CAD/CHF corrects upwards as engulfing candle stops losses.
CAD/CHF buyers halted the pair’s move down just before 0.7250, which is the 138.2% Fibo extensions of the up leg from 0.7350 to 0.7610. The subsequent recovery moved the price above the 0.7350 resistance, where the market has now adopted a sideways approach in an area of around 20 pips.
The momentum indicators show that the very short-term corrective move up may be losing steam. The MACD has started to flatten above its red trigger line, whereas the RSI could not break above the 50-level and hovers just beneath pointing slightly down. Despite the view, the RSI cautions for a reignited move south as confirmed also by the 50- and 100-day simple moving averages (SMAs) bearish cross of the 200-day SMA.

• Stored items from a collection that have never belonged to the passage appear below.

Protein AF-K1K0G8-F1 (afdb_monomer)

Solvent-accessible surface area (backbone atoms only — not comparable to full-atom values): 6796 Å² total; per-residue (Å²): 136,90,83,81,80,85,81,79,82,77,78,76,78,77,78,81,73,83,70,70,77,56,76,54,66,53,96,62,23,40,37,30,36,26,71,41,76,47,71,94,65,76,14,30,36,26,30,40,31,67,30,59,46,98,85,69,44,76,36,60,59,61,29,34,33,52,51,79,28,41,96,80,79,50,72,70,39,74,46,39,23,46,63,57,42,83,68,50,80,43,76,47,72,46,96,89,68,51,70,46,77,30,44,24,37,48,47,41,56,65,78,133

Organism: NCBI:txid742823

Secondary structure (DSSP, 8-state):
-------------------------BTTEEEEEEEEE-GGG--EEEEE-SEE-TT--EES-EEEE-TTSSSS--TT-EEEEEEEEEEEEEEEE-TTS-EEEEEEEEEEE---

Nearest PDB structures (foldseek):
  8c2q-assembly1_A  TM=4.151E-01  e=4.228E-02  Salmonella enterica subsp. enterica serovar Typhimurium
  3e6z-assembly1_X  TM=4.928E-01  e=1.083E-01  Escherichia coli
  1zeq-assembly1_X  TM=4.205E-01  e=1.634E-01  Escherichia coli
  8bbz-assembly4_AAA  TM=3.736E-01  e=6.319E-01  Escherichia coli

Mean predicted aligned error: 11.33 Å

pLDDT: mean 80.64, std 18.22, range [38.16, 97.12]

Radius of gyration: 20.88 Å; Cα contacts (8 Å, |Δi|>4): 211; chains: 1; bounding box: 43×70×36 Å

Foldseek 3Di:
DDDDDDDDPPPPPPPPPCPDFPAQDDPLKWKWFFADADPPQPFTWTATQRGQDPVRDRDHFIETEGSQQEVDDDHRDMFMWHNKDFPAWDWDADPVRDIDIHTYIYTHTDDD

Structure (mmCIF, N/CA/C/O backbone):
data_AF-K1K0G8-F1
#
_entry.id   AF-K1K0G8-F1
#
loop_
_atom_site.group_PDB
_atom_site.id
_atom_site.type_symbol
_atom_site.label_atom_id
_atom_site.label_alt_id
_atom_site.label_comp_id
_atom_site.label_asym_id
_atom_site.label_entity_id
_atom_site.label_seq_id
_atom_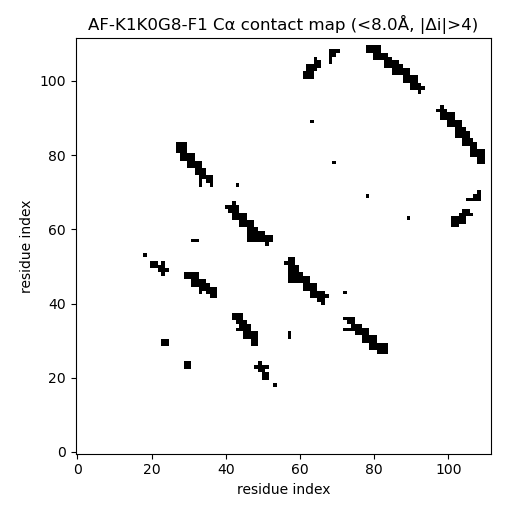site.pdbx_PDB_ins_code
_atom_site.Cartn_x
_atom_site.Cartn_y
_atom_site.Cartn_z
_atom_site.occupancy
_atom_site.B_iso_or_equiv
_atom_site.auth_seq_id
_atom_site.auth_comp_id
_atom_site.auth_asym_id
_atom_site.auth_atom_id
_atom_site.pdbx_PDB_model_num
ATOM 1 N N . MET A 1 1 ? 26.130 57.992 22.656 1.00 39.66 1 MET A N 1
ATOM 2 C CA . MET A 1 1 ? 27.073 57.163 21.871 1.00 39.66 1 MET A CA 1
ATOM 3 C C . MET A 1 1 ? 26.266 56.162 21.053 1.00 39.66 1 MET A C 1
ATOM 5 O O . MET A 1 1 ? 25.546 55.366 21.639 1.00 39.66 1 MET A O 1
ATOM 9 N N . LYS A 1 2 ? 26.289 56.281 19.720 1.00 42.47 2 LYS A N 1
ATOM 10 C CA . LYS A 1 2 ? 25.523 55.446 18.777 1.00 42.47 2 LYS A CA 1
ATOM 11 C C . LYS A 1 2 ? 26.227 54.096 18.608 1.00 42.47 2 LYS A C 1
ATOM 13 O O . LYS A 1 2 ? 27.357 54.066 18.139 1.00 42.47 2 LYS A O 1
ATOM 18 N N . ARG A 1 3 ? 25.577 52.998 19.004 1.00 52.22 3 ARG A N 1
ATOM 19 C CA . ARG A 1 3 ? 26.020 51.628 18.710 1.00 52.22 3 ARG A CA 1
ATOM 20 C C . ARG A 1 3 ? 25.169 51.100 17.561 1.00 52.22 3 ARG A C 1
ATOM 22 O O . ARG A 1 3 ? 24.031 50.704 17.778 1.00 52.22 3 ARG A O 1
ATOM 29 N N . LEU A 1 4 ? 25.702 51.161 16.345 1.00 48.03 4 LEU A N 1
ATOM 30 C CA . LEU A 1 4 ? 25.126 50.476 15.192 1.00 48.03 4 LEU A CA 1
ATOM 31 C C . LEU A 1 4 ? 25.788 49.100 15.109 1.00 48.03 4 LEU A C 1
ATOM 33 O O . LEU A 1 4 ? 27.000 48.995 14.937 1.00 48.03 4 LEU A O 1
ATOM 37 N N . LEU A 1 5 ? 24.983 48.066 15.337 1.00 51.09 5 LEU A N 1
ATOM 38 C CA . LEU A 1 5 ? 25.369 46.663 15.253 1.00 51.09 5 LEU A CA 1
ATOM 39 C C . LEU A 1 5 ? 25.563 46.289 13.778 1.00 51.09 5 LEU A C 1
ATOM 41 O O . LEU A 1 5 ? 24.698 46.559 12.946 1.00 51.09 5 LEU A O 1
ATOM 45 N N . ALA A 1 6 ? 26.705 45.682 13.465 1.00 54.44 6 ALA A N 1
ATOM 46 C CA . ALA A 1 6 ? 27.013 45.152 12.145 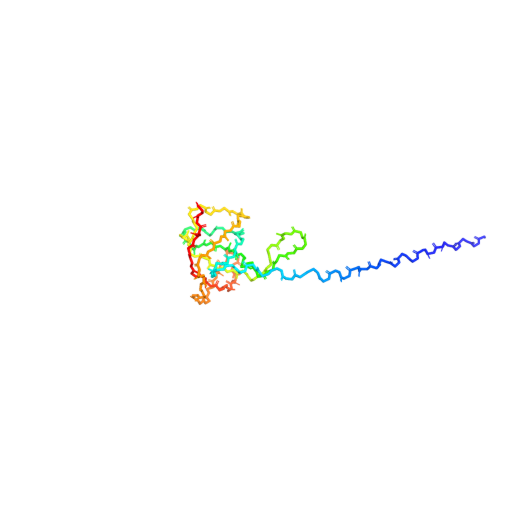1.00 54.44 6 ALA A CA 1
ATOM 47 C C . ALA A 1 6 ? 26.098 43.958 11.824 1.00 54.44 6 ALA A C 1
ATOM 49 O O . ALA A 1 6 ? 26.078 42.972 12.559 1.00 54.44 6 ALA A O 1
ATOM 50 N N . ALA A 1 7 ? 25.358 44.040 10.719 1.00 53.31 7 ALA A N 1
ATOM 51 C CA . ALA A 1 7 ? 24.620 42.915 10.162 1.00 53.31 7 ALA A CA 1
ATOM 52 C C . ALA A 1 7 ? 25.528 42.167 9.176 1.00 53.31 7 ALA A C 1
ATOM 54 O O . ALA A 1 7 ? 25.780 42.638 8.068 1.00 53.31 7 ALA A O 1
ATOM 55 N N . ALA A 1 8 ? 26.033 41.002 9.581 1.00 54.69 8 ALA A N 1
ATOM 56 C CA . ALA A 1 8 ? 26.623 40.043 8.658 1.00 54.69 8 ALA A CA 1
ATOM 57 C C . ALA A 1 8 ? 25.480 39.317 7.931 1.00 54.69 8 ALA A C 1
ATOM 59 O O . ALA A 1 8 ? 24.803 38.469 8.509 1.00 54.69 8 ALA A O 1
ATOM 60 N N . ALA A 1 9 ? 25.237 39.676 6.671 1.00 57.88 9 ALA A N 1
ATOM 61 C CA . ALA A 1 9 ? 24.342 38.925 5.802 1.00 57.88 9 ALA A CA 1
ATOM 62 C C . ALA A 1 9 ? 25.052 37.634 5.370 1.00 57.88 9 ALA A C 1
ATOM 64 O O . ALA A 1 9 ? 25.851 37.629 4.434 1.00 57.88 9 ALA A O 1
ATOM 65 N N . LEU A 1 10 ? 24.787 36.537 6.079 1.00 43.28 10 LEU A N 1
ATOM 66 C CA . LEU A 1 10 ? 25.197 35.207 5.647 1.00 43.28 10 LEU A CA 1
ATOM 67 C C . LEU A 1 10 ? 24.271 34.788 4.495 1.00 43.28 10 LEU A C 1
ATOM 69 O O . LEU A 1 10 ? 23.159 34.311 4.714 1.00 43.28 10 LEU A O 1
ATOM 73 N N . ALA A 1 11 ? 24.706 35.010 3.256 1.00 54.19 11 ALA A N 1
ATOM 74 C CA . ALA A 1 11 ? 24.063 34.419 2.092 1.00 54.19 11 ALA A CA 1
ATOM 75 C C . ALA A 1 11 ? 24.325 32.907 2.125 1.00 54.19 11 ALA A C 1
ATOM 77 O O . ALA A 1 11 ? 25.375 32.430 1.697 1.00 54.19 11 ALA A O 1
ATOM 78 N N . ALA A 1 12 ? 23.379 32.147 2.677 1.00 52.81 12 ALA A N 1
ATOM 79 C CA . ALA A 1 12 ? 23.346 30.708 2.496 1.00 52.81 12 ALA A CA 1
ATOM 80 C C . ALA A 1 12 ? 23.072 30.441 1.011 1.00 52.81 12 ALA A C 1
ATOM 82 O O . ALA A 1 12 ? 21.939 30.550 0.541 1.00 52.81 12 ALA A O 1
ATOM 83 N N . ALA A 1 13 ? 24.129 30.125 0.265 1.00 52.75 13 ALA A N 1
ATOM 84 C CA . ALA A 1 13 ? 24.005 29.470 -1.021 1.00 52.75 13 ALA A CA 1
ATOM 85 C C . ALA A 1 13 ? 23.301 28.130 -0.770 1.00 52.75 13 ALA A C 1
ATOM 87 O O . ALA A 1 13 ? 23.924 27.151 -0.363 1.00 52.75 13 ALA A O 1
ATOM 88 N N . LEU A 1 14 ? 21.980 28.112 -0.956 1.00 40.50 14 LEU A N 1
ATOM 89 C CA . LEU A 1 14 ? 21.213 26.891 -1.147 1.00 40.50 14 LEU A CA 1
ATOM 90 C C . LEU A 1 14 ? 21.774 26.247 -2.412 1.00 40.50 14 LEU A C 1
ATOM 92 O O . LEU A 1 14 ? 21.372 26.579 -3.528 1.00 40.50 14 LEU A O 1
ATOM 96 N N . SER A 1 15 ? 22.764 25.374 -2.235 1.00 38.16 15 SER A N 1
ATOM 97 C CA . SER A 1 15 ? 23.219 24.467 -3.270 1.00 38.16 15 SER A CA 1
ATOM 98 C C . SER A 1 15 ? 22.012 23.627 -3.665 1.00 38.16 15 SER A C 1
ATOM 100 O O . SER A 1 15 ? 21.609 22.679 -2.992 1.00 38.16 15 SER A O 1
ATOM 102 N N . CYS A 1 16 ? 21.375 24.034 -4.758 1.00 46.94 16 CYS A N 1
ATOM 103 C CA . CYS A 1 16 ? 20.355 23.257 -5.428 1.00 46.94 16 CYS A CA 1
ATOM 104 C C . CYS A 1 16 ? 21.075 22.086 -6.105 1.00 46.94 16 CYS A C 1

Breaching again below the 0.7350 support could repower the bears to test 0.7250, which is the 138.2% Fibo extensions, once the recently formed 0.7265 low is surpassed. If the bears continue to conquer, the 0.7200 – 0.7190 region may unravel with the latter being the 161.8% Fibo extensions.
To the upside, if the price manages to close above the 0.7372 previous swing high, resistance could come from the 0.7400 psychological number, where the 50-day SMA and the 38.2% Fibo lie. If the bulls take the wheel, the inside swing low of 0.7468 may come into focus marginally below the 61.8% Fibo.
Summarising, the short-term outlook remains bearish, but a move above the 0.7400 level could turn it back to neutral.